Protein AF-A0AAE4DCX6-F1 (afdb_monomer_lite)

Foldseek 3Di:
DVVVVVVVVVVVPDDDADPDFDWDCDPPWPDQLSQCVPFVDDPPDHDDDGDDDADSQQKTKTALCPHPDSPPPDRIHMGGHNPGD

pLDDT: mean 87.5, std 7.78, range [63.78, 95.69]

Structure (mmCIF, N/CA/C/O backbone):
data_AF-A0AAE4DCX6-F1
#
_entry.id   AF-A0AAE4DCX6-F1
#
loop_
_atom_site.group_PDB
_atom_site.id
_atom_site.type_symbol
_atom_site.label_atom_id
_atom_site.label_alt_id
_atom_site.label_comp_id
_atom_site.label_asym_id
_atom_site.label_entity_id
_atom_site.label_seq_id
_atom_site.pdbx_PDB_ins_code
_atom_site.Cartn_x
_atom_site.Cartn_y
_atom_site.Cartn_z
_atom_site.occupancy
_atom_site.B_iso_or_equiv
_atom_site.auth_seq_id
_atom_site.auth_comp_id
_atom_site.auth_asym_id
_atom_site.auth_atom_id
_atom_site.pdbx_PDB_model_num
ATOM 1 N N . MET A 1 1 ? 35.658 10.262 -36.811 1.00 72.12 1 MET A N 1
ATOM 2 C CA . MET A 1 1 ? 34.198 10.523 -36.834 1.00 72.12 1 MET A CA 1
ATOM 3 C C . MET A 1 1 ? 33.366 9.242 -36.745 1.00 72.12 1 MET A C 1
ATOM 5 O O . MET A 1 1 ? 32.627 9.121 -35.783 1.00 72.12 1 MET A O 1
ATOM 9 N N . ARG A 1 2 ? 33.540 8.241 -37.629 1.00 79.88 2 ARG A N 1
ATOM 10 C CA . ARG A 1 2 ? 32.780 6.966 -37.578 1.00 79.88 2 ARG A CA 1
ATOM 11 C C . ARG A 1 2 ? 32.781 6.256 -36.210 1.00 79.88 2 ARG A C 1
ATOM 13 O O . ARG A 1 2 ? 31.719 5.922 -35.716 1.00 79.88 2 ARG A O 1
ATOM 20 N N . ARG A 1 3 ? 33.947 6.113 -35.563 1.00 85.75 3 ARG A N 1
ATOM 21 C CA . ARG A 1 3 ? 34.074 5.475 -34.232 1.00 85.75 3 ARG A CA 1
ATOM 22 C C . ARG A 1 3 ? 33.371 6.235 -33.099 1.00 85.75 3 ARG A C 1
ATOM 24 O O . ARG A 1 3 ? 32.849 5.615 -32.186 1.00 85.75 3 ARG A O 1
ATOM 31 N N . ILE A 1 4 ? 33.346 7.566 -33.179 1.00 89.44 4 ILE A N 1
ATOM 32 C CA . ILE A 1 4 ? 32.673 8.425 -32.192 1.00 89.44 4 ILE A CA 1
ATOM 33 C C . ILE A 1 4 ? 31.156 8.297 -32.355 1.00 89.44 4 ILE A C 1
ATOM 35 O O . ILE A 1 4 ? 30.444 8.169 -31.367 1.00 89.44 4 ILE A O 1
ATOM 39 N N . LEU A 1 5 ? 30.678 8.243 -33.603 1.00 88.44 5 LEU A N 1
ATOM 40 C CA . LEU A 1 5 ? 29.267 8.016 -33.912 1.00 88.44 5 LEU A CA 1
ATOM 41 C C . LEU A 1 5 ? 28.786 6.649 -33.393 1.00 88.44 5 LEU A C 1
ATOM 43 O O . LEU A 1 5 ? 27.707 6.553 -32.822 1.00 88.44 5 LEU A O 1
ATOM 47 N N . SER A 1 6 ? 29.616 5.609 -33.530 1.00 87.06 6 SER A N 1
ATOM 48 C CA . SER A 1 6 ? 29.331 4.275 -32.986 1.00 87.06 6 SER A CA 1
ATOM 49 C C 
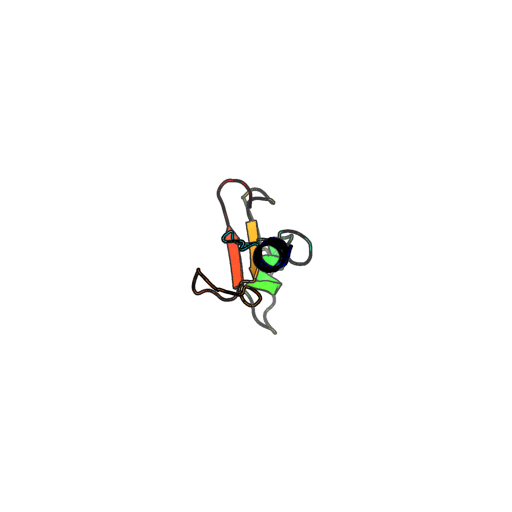. SER A 1 6 ? 29.252 4.260 -31.455 1.00 87.06 6 SER A C 1
ATOM 51 O O . SER A 1 6 ? 28.358 3.624 -30.907 1.00 87.06 6 SER A O 1
ATOM 53 N N . LEU A 1 7 ? 30.150 4.972 -30.762 1.00 88.44 7 LEU A N 1
ATOM 54 C CA . LEU A 1 7 ? 30.113 5.087 -29.298 1.00 88.44 7 LEU A CA 1
ATOM 55 C C . LEU A 1 7 ? 28.889 5.875 -28.811 1.00 88.44 7 LEU A C 1
ATOM 57 O O . LEU A 1 7 ? 28.256 5.465 -27.844 1.00 88.44 7 LEU A O 1
ATOM 61 N N . ALA A 1 8 ? 28.534 6.967 -29.492 1.00 90.50 8 ALA A N 1
ATOM 62 C CA . ALA A 1 8 ? 27.343 7.753 -29.170 1.00 90.50 8 ALA A CA 1
ATOM 63 C C . ALA A 1 8 ? 26.05
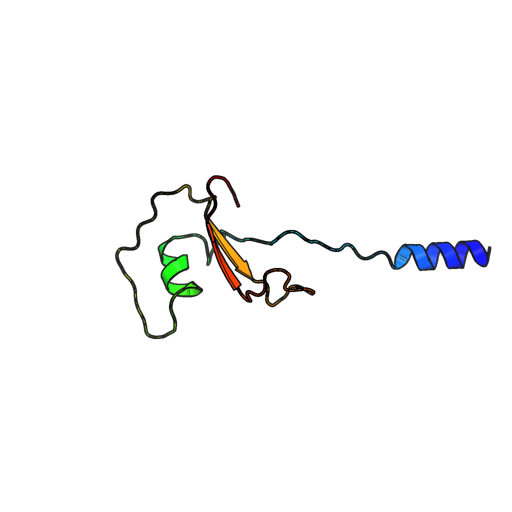4 6.932 -29.340 1.00 90.50 8 ALA A C 1
ATOM 65 O O . ALA A 1 8 ? 25.167 6.994 -28.491 1.00 90.50 8 ALA A O 1
ATOM 66 N N . LEU A 1 9 ? 25.979 6.108 -30.392 1.00 91.31 9 LEU A N 1
ATOM 67 C CA . LEU A 1 9 ? 24.865 5.187 -30.603 1.00 91.31 9 LEU A CA 1
ATOM 68 C C . LEU A 1 9 ? 24.781 4.146 -29.476 1.00 91.31 9 LEU A C 1
ATOM 70 O O . LEU A 1 9 ? 23.715 3.970 -28.906 1.00 91.31 9 LEU A O 1
ATOM 74 N N . LEU A 1 10 ? 25.893 3.518 -29.084 1.00 87.12 10 LEU A N 1
ATOM 75 C CA . LEU A 1 10 ? 25.930 2.571 -27.958 1.00 87.12 10 LEU A CA 1
ATOM 76 C C . LEU A 1 10 ? 25.482 3.199 -26.631 1.00 87.12 10 LEU A C 1
ATOM 78 O O . LEU A 1 10 ? 24.757 2.568 -25.869 1.00 87.12 10 LEU A O 1
ATOM 82 N N . PHE A 1 11 ? 25.865 4.449 -26.372 1.00 84.06 11 PHE A N 1
ATOM 83 C CA . PHE A 1 11 ? 25.461 5.158 -25.156 1.00 84.06 11 PHE A CA 1
ATOM 84 C C . PHE A 1 11 ? 23.964 5.512 -25.142 1.00 84.06 11 PHE A C 1
ATOM 86 O O . PHE A 1 11 ? 23.364 5.598 -24.076 1.00 84.06 11 PHE A O 1
ATOM 93 N N . SER A 1 12 ? 23.335 5.657 -26.315 1.00 85.31 12 SER A N 1
ATOM 94 C CA . SER A 1 12 ? 21.883 5.873 -26.420 1.00 85.31 12 SER A CA 1
ATOM 95 C C . SER A 1 12 ? 21.030 4.638 -26.098 1.00 85.31 12 SER A C 1
ATOM 97 O O . SER A 1 12 ? 19.821 4.773 -25.939 1.00 85.31 12 SER A O 1
ATOM 99 N N . LEU A 1 13 ? 21.637 3.451 -25.957 1.00 84.44 13 LEU A N 1
ATOM 100 C CA . LEU A 1 13 ? 20.943 2.210 -25.587 1.00 84.44 13 LEU A CA 1
ATOM 101 C C . LEU A 1 13 ? 20.896 1.954 -24.067 1.00 84.44 13 LEU A C 1
ATOM 103 O O . LEU A 1 13 ? 20.427 0.898 -23.646 1.00 84.44 13 LEU A O 1
ATOM 107 N N . VAL A 1 14 ? 21.371 2.878 -23.225 1.00 82.19 14 VAL A N 1
ATOM 108 C CA . VAL A 1 14 ? 21.319 2.698 -21.765 1.00 82.19 14 VAL A CA 1
ATOM 109 C C . VAL A 1 14 ? 19.872 2.794 -21.273 1.00 82.19 14 VAL A C 1
ATOM 111 O O . VAL A 1 14 ? 19.274 3.869 -21.246 1.00 82.19 14 VAL A O 1
ATOM 114 N N . THR A 1 15 ? 19.311 1.664 -20.845 1.00 76.31 15 THR A N 1
ATOM 115 C CA . THR A 1 15 ? 18.014 1.594 -20.163 1.00 76.31 15 THR A CA 1
ATOM 116 C C . THR A 1 15 ? 18.205 1.661 -18.651 1.00 76.31 15 THR A C 1
ATOM 118 O O . THR A 1 15 ? 19.088 0.999 -18.105 1.00 76.31 15 THR A O 1
ATOM 121 N N . HIS A 1 16 ? 17.354 2.415 -17.959 1.00 74.19 16 HIS A N 1
ATOM 122 C CA . HIS A 1 16 ? 17.311 2.408 -16.498 1.00 74.19 16 HIS A CA 1
ATOM 123 C C . HIS A 1 16 ? 16.536 1.174 -16.032 1.00 74.19 16 HIS A C 1
ATOM 125 O O . HIS A 1 16 ? 15.448 0.906 -16.540 1.00 74.19 16 HIS A O 1
ATOM 131 N N . VAL A 1 17 ? 17.088 0.429 -15.074 1.00 71.56 17 VAL A N 1
ATOM 132 C CA . VAL A 1 17 ? 16.393 -0.685 -14.419 1.00 71.56 17 VAL A CA 1
ATOM 133 C C . VAL A 1 17 ? 16.119 -0.278 -12.980 1.00 71.56 17 VAL A C 1
ATOM 135 O O . VAL A 1 17 ? 17.032 0.128 -12.262 1.00 71.56 17 VAL A O 1
ATOM 138 N N . TYR A 1 18 ? 14.861 -0.382 -12.568 1.00 73.44 18 TYR A N 1
ATOM 139 C CA . TYR A 1 18 ? 14.441 -0.175 -11.188 1.00 73.44 18 TYR A CA 1
ATOM 140 C C . TYR A 1 18 ? 14.313 -1.537 -10.508 1.00 73.44 18 TYR A C 1
ATOM 142 O O . TYR A 1 18 ? 13.616 -2.414 -11.011 1.00 73.44 18 TYR A O 1
ATOM 150 N N . GLY A 1 19 ? 15.023 -1.722 -9.394 1.00 75.94 19 GLY A N 1
ATOM 151 C CA . GLY A 1 19 ? 14.944 -2.935 -8.571 1.00 75.94 19 GLY A CA 1
ATOM 152 C C . GLY A 1 19 ? 14.052 -2.778 -7.339 1.00 75.94 19 GLY A C 1
ATOM 153 O O . GLY A 1 19 ? 13.822 -3.752 -6.627 1.00 75.94 19 GLY A O 1
ATOM 154 N N . GLN A 1 20 ? 13.580 -1.560 -7.055 1.00 83.31 20 GLN A N 1
ATOM 155 C CA . GLN A 1 20 ? 12.687 -1.306 -5.933 1.00 83.31 20 GLN A CA 1
ATOM 156 C C . GLN A 1 20 ? 11.260 -1.774 -6.229 1.00 83.31 20 GLN A C 1
ATOM 158 O O . GLN A 1 20 ? 10.770 -1.658 -7.353 1.00 83.31 20 GLN A O 1
ATOM 163 N N . LEU A 1 21 ? 10.570 -2.245 -5.190 1.00 85.31 21 LEU A N 1
ATOM 164 C CA . LEU A 1 21 ? 9.137 -2.493 -5.261 1.00 85.31 21 LEU A CA 1
ATOM 165 C C . LEU A 1 21 ? 8.400 -1.150 -5.313 1.00 85.31 21 LEU A C 1
ATOM 167 O O . LEU A 1 21 ? 8.678 -0.259 -4.515 1.00 85.31 21 LEU A O 1
ATOM 171 N N . THR A 1 22 ? 7.470 -1.002 -6.254 1.00 87.25 22 THR A N 1
ATOM 172 C CA . THR A 1 22 ? 6.585 0.169 -6.294 1.00 87.25 22 THR A CA 1
ATOM 173 C C . THR A 1 22 ? 5.327 -0.138 -5.500 1.00 87.25 22 THR A C 1
ATOM 175 O O . THR A 1 22 ? 4.667 -1.144 -5.756 1.00 87.25 22 THR A O 1
ATOM 178 N N . VAL A 1 23 ? 5.009 0.727 -4.540 1.00 91.06 23 VAL A N 1
ATOM 179 C CA . VAL A 1 23 ? 3.876 0.565 -3.627 1.00 91.06 23 VAL A CA 1
ATOM 180 C C . VAL A 1 23 ? 3.033 1.836 -3.669 1.00 91.06 23 VAL A C 1
ATOM 182 O O . VAL A 1 23 ? 3.570 2.940 -3.726 1.00 91.06 23 VAL A O 1
ATOM 185 N N . ASN A 1 24 ? 1.713 1.685 -3.675 1.00 91.12 24 ASN A N 1
ATOM 186 C CA . ASN A 1 24 ? 0.751 2.769 -3.818 1.00 91.12 24 ASN A CA 1
ATOM 187 C C . ASN A 1 24 ? -0.244 2.767 -2.647 1.00 91.12 24 ASN A C 1
ATOM 189 O O . ASN A 1 24 ? -0.855 1.739 -2.361 1.00 91.12 24 ASN A O 1
ATOM 193 N N . ASN A 1 25 ? -0.433 3.916 -1.995 1.00 92.06 25 ASN A N 1
ATOM 194 C CA . ASN A 1 25 ? -1.466 4.129 -0.973 1.00 92.06 25 ASN A CA 1
ATOM 195 C 
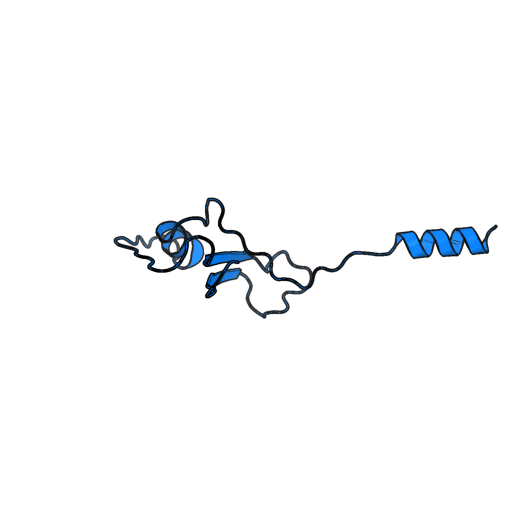C . ASN A 1 25 ? -2.472 5.235 -1.339 1.00 92.06 25 ASN A C 1
ATOM 197 O O . ASN A 1 25 ? -3.183 5.752 -0.479 1.00 92.06 25 ASN A O 1
ATOM 201 N N . ASN A 1 26 ? -2.544 5.619 -2.609 1.00 92.12 26 ASN A N 1
ATOM 202 C CA . ASN A 1 26 ? -3.567 6.515 -3.125 1.00 92.12 26 ASN A CA 1
ATOM 203 C C . ASN A 1 26 ? -4.839 5.728 -3.489 1.00 92.12 26 ASN A C 1
ATOM 205 O O . ASN A 1 26 ? -4.768 4.524 -3.756 1.00 92.12 26 ASN A O 1
ATOM 209 N N . PRO A 1 27 ? -6.014 6.389 -3.538 1.00 90.19 27 PRO A N 1
ATOM 210 C CA . PRO A 1 27 ? -7.250 5.752 -3.985 1.00 90.19 27 PRO A CA 1
ATOM 211 C C . PRO A 1 27 ? -7.062 5.064 -5.351 1.00 90.19 27 PRO A C 1
ATOM 213 O O . PRO A 1 27 ? -6.461 5.669 -6.243 1.00 90.19 27 PRO A O 1
ATOM 216 N N . PRO A 1 28 ? -7.554 3.824 -5.536 1.00 88.62 28 PRO A N 1
ATOM 217 C CA . PRO A 1 28 ? -8.494 3.097 -4.677 1.00 88.62 28 PRO A CA 1
ATOM 218 C C . PRO A 1 28 ? -7.850 2.228 -3.574 1.00 88.62 28 PRO A C 1
ATOM 220 O O . PRO A 1 28 ? -8.536 1.377 -3.032 1.00 88.62 28 PRO A O 1
ATOM 223 N N . TYR A 1 29 ? -6.570 2.400 -3.224 1.00 88.50 29 TYR A N 1
ATOM 224 C CA . TYR A 1 29 ? -5.840 1.575 -2.240 1.00 88.50 29 TYR A CA 1
ATOM 225 C C . TYR A 1 29 ? -5.439 2.359 -0.979 1.00 88.50 29 TYR A C 1
ATOM 227 O O . TYR A 1 29 ? -4.371 2.136 -0.407 1.00 88.50 29 TYR A O 1
ATOM 235 N N . ALA A 1 30 ? -6.270 3.312 -0.554 1.00 89.19 30 ALA A N 1
ATOM 236 C CA . ALA A 1 30 ? -5.905 4.282 0.482 1.00 89.19 30 ALA A CA 1
ATOM 237 C C . ALA A 1 30 ? -6.416 3.940 1.883 1.00 89.19 30 ALA A C 1
ATOM 239 O O . ALA A 1 30 ? -5.902 4.475 2.867 1.00 89.19 30 ALA A O 1
ATOM 240 N N . THR A 1 31 ? -7.441 3.093 1.991 1.00 93.88 31 THR A N 1
ATOM 241 C CA . THR A 1 31 ? -8.098 2.821 3.271 1.00 93.88 31 THR A CA 1
ATOM 242 C C . THR A 1 31 ? -8.057 1.340 3.640 1.00 93.88 31 THR A C 1
ATOM 244 O O . THR A 1 31 ? -8.039 0.483 2.756 1.00 93.88 31 THR A O 1
ATOM 247 N N . PRO A 1 32 ? -8.129 1.003 4.941 1.00 94.31 32 PRO A N 1
ATOM 248 C CA . PRO A 1 32 ? -8.242 -0.385 5.385 1.00 94.31 32 PRO A CA 1
ATOM 249 C C . PRO A 1 32 ? -9.425 -1.126 4.764 1.00 94.31 32 PRO A C 1
ATOM 251 O O . PRO A 1 32 ? -9.304 -2.298 4.412 1.00 94.31 32 PRO A O 1
ATOM 254 N N . GLN A 1 33 ? -10.556 -0.434 4.598 1.00 95.06 33 GLN A N 1
ATOM 255 C CA . GLN A 1 33 ? -11.722 -1.000 3.934 1.00 95.06 33 GLN A CA 1
ATOM 256 C C . GLN A 1 33 ? -11.391 -1.377 2.488 1.00 95.06 33 GLN A C 1
ATOM 258 O O . GLN A 1 33 ? -11.717 -2.487 2.075 1.00 95.06 33 GLN A O 1
ATOM 263 N N . ASP A 1 34 ? -10.708 -0.503 1.745 1.00 92.88 34 ASP A N 1
ATOM 264 C CA . ASP A 1 34 ? -10.309 -0.787 0.365 1.00 92.88 34 ASP A CA 1
ATOM 265 C C . ASP A 1 34 ? -9.322 -1.950 0.277 1.00 92.88 34 ASP A C 1
ATOM 267 O O . ASP A 1 34 ? -9.448 -2.803 -0.601 1.00 92.88 34 ASP A O 1
ATOM 271 N N . TRP A 1 35 ? -8.353 -2.010 1.195 1.00 93.25 35 TRP A N 1
ATOM 272 C CA . TRP A 1 35 ? -7.355 -3.076 1.212 1.00 93.25 35 TRP A CA 1
ATOM 273 C C . TRP A 1 35 ? -8.012 -4.443 1.339 1.00 93.25 35 TRP A C 1
ATOM 275 O O . TRP A 1 35 ? -7.701 -5.364 0.590 1.00 93.25 35 TRP A O 1
ATOM 285 N N . VAL A 1 36 ? -8.963 -4.582 2.257 1.00 94.56 36 VAL A N 1
ATOM 286 C CA . VAL A 1 36 ? -9.643 -5.863 2.435 1.00 94.56 36 VAL A CA 1
ATOM 287 C C . VAL A 1 36 ? -10.632 -6.101 1.295 1.00 94.56 36 VAL A C 1
ATOM 289 O O . VAL A 1 36 ? -10.578 -7.148 0.659 1.00 94.56 36 VAL A O 1
ATOM 292 N N . GLN A 1 37 ? -11.501 -5.137 0.991 1.00 94.56 37 GLN A N 1
ATOM 293 C CA . GLN A 1 37 ? -12.606 -5.325 0.050 1.00 94.56 37 GLN A CA 1
ATOM 294 C C . GLN A 1 37 ? -12.157 -5.508 -1.405 1.00 94.56 37 GLN A C 1
ATOM 296 O O . GLN A 1 37 ? -12.786 -6.289 -2.118 1.00 94.56 37 GLN A O 1
ATOM 301 N N . ASN A 1 38 ? -11.111 -4.799 -1.839 1.00 90.19 38 ASN A N 1
ATOM 302 C CA . ASN A 1 38 ? -10.719 -4.725 -3.250 1.00 90.19 38 ASN A CA 1
ATOM 303 C C . ASN A 1 38 ? -9.429 -5.493 -3.571 1.00 90.19 38 ASN A C 1
ATOM 305 O O . ASN A 1 38 ? -9.215 -5.823 -4.734 1.00 90.19 38 ASN A O 1
ATOM 309 N N . ILE A 1 39 ? -8.562 -5.749 -2.580 1.00 91.06 39 ILE A N 1
ATOM 310 C CA . ILE A 1 39 ? -7.279 -6.446 -2.797 1.00 91.06 39 ILE A CA 1
ATOM 311 C C . ILE A 1 39 ? -7.349 -7.887 -2.290 1.00 91.06 39 ILE A C 1
ATOM 313 O O . ILE A 1 39 ? -6.963 -8.810 -3.000 1.00 91.06 39 ILE A O 1
ATOM 317 N N . LEU A 1 40 ? -7.810 -8.091 -1.052 1.00 92.56 40 LEU A N 1
ATOM 318 C CA . LEU A 1 40 ? -7.749 -9.406 -0.399 1.00 92.56 40 LEU A CA 1
ATOM 319 C C . LEU A 1 40 ?
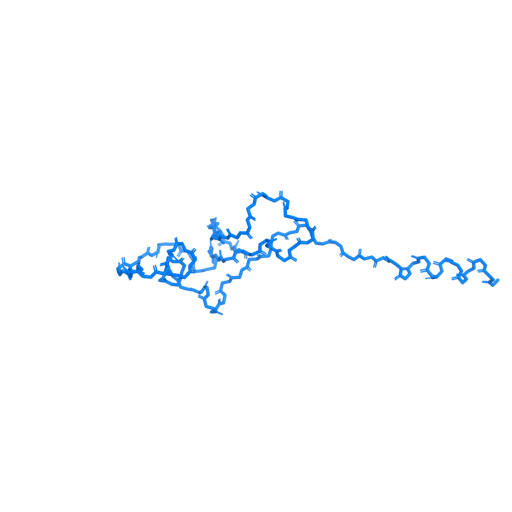 -8.979 -10.279 -0.663 1.00 92.56 40 LEU A C 1
ATOM 321 O O . LEU A 1 40 ? -8.893 -11.504 -0.573 1.00 92.56 40 LEU A O 1
ATOM 325 N N . LEU A 1 41 ? -10.127 -9.664 -0.946 1.00 93.50 41 LEU A N 1
ATOM 326 C CA . LEU A 1 41 ? -11.386 -10.365 -1.168 1.00 93.50 41 LEU A CA 1
ATOM 327 C C . LEU A 1 41 ? -11.736 -10.463 -2.654 1.00 93.50 41 LEU A C 1
ATOM 329 O O . LEU A 1 41 ? -11.437 -9.585 -3.457 1.00 93.50 41 LEU A O 1
ATOM 333 N N . GLY A 1 42 ? -12.407 -11.561 -2.999 1.00 89.06 42 GLY A N 1
ATOM 334 C CA . GLY A 1 42 ? -12.973 -11.784 -4.324 1.00 89.06 42 GLY A CA 1
ATOM 335 C C . GLY A 1 42 ? -14.389 -11.227 -4.466 1.00 89.06 42 GLY A C 1
ATOM 336 O O . GLY A 1 42 ? -15.041 -10.831 -3.497 1.00 89.06 42 GLY A O 1
ATOM 337 N N . GLN A 1 43 ? -14.887 -11.250 -5.702 1.00 90.81 43 GLN A N 1
ATOM 338 C CA . GLN A 1 43 ? -16.243 -10.806 -6.012 1.00 90.81 43 GLN A CA 1
ATOM 339 C C . GLN A 1 43 ? -17.306 -11.593 -5.235 1.00 90.81 43 GLN A C 1
ATOM 341 O O . GLN A 1 43 ? -17.187 -12.801 -5.035 1.00 90.81 43 GLN A O 1
ATOM 346 N N . GLY A 1 44 ? -18.373 -10.899 -4.834 1.00 92.56 44 GLY A N 1
ATOM 347 C CA . GLY A 1 44 ? -19.498 -11.495 -4.106 1.00 92.56 44 GLY A CA 1
ATOM 348 C C . GLY A 1 44 ? -19.294 -11.627 -2.594 1.00 92.56 44 GLY A C 1
ATOM 349 O O . GLY A 1 44 ? -20.169 -12.166 -1.920 1.00 92.56 44 GLY A O 1
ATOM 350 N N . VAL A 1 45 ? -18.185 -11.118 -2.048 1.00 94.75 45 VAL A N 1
..........
**PROBLEM:** Return nothing but the lines from the start of the listing above through the line containing "ATOM 39 N N", exactly as given.

**ANSWER SPACE:**
Protein AF-A0AAE4DCX6-F1 (afdb_monomer_lite)

Foldseek 3Di:
DVVVVVVVVVVVPDDDADPDFDWDCDPPWPDQLSQCVPFVDDPPDHDDDGDDDADSQQKTKTALCPHPDSPPPDRIHMGGHNPGD

pLDDT: mean 87.5, std 7.78, range [63.78, 95.69]

Structure (mmCIF, N/CA/C/O backbone):
data_AF-A0AAE4DCX6-F1
#
_entry.id   AF-A0AAE4DCX6-F1
#
loop_
_atom_site.group_PDB
_atom_site.id
_atom_site.type_symbol
_atom_site.label_atom_id
_atom_site.label_alt_id
_atom_site.label_comp_id
_atom_site.label_asym_id
_atom_site.label_entity_id
_atom_site.label_seq_id
_atom_site.pdbx_PDB_ins_code
_atom_site.Cartn_x
_atom_site.Cartn_y
_atom_site.Cartn_z
_atom_site.occupancy
_atom_site.B_iso_or_equiv
_atom_site.auth_seq_id
_atom_site.auth_comp_id
_atom_site.auth_asym_id
_atom_site.auth_atom_id
_atom_site.pdbx_PDB_model_num
ATOM 1 N N . MET A 1 1 ? 35.658 10.262 -36.811 1.00 72.12 1 MET A N 1
ATOM 2 C CA . MET A 1 1 ? 34.198 10.523 -36.834 1.00 72.12 1 MET A CA 1
ATOM 3 C C . MET A 1 1 ? 33.366 9.242 -36.745 1.00 72.12 1 MET A C 1
ATOM 5 O O . MET A 1 1 ? 32.627 9.121 -35.783 1.00 72.12 1 MET A O 1
ATOM 9 N N . ARG A 1 2 ? 33.540 8.241 -37.629 1.00 79.88 2 ARG A N 1
ATOM 10 C CA . ARG A 1 2 ? 32.780 6.966 -37.578 1.00 79.88 2 ARG A CA 1
ATOM 11 C C . ARG A 1 2 ? 32.781 6.256 -36.210 1.00 79.88 2 ARG A C 1
ATOM 13 O O . ARG A 1 2 ? 31.719 5.922 -35.716 1.00 79.88 2 ARG A O 1
ATOM 20 N N . ARG A 1 3 ? 33.947 6.113 -35.563 1.00 85.75 3 ARG A N 1
ATOM 21 C CA . ARG A 1 3 ? 34.074 5.475 -34.232 1.00 85.75 3 ARG A CA 1
ATOM 22 C C . ARG A 1 3 ? 33.371 6.235 -33.099 1.00 85.75 3 ARG A C 1
ATOM 24 O O . ARG A 1 3 ? 32.849 5.615 -32.186 1.00 85.75 3 ARG A O 1
ATOM 31 N N . ILE A 1 4 ? 33.346 7.566 -33.179 1.00 89.44 4 ILE A N 1
ATOM 32 C CA . ILE A 1 4 ? 32.673 8.425 -32.192 1.00 89.44 4 ILE A CA 1
ATOM 33 C C . ILE A 1 4 ? 31.156 8.297 -32.355 1.00 89.44 4 ILE A C 1
ATOM 35 O O . ILE A 1 4 ? 30.444 8.169 -31.367 1.00 89.44 4 ILE A O 1
ATOM 39 N N . LEU A 1 5 ? 30.678 8.243 -33.603 1.00 88.44 5 LEU A N 1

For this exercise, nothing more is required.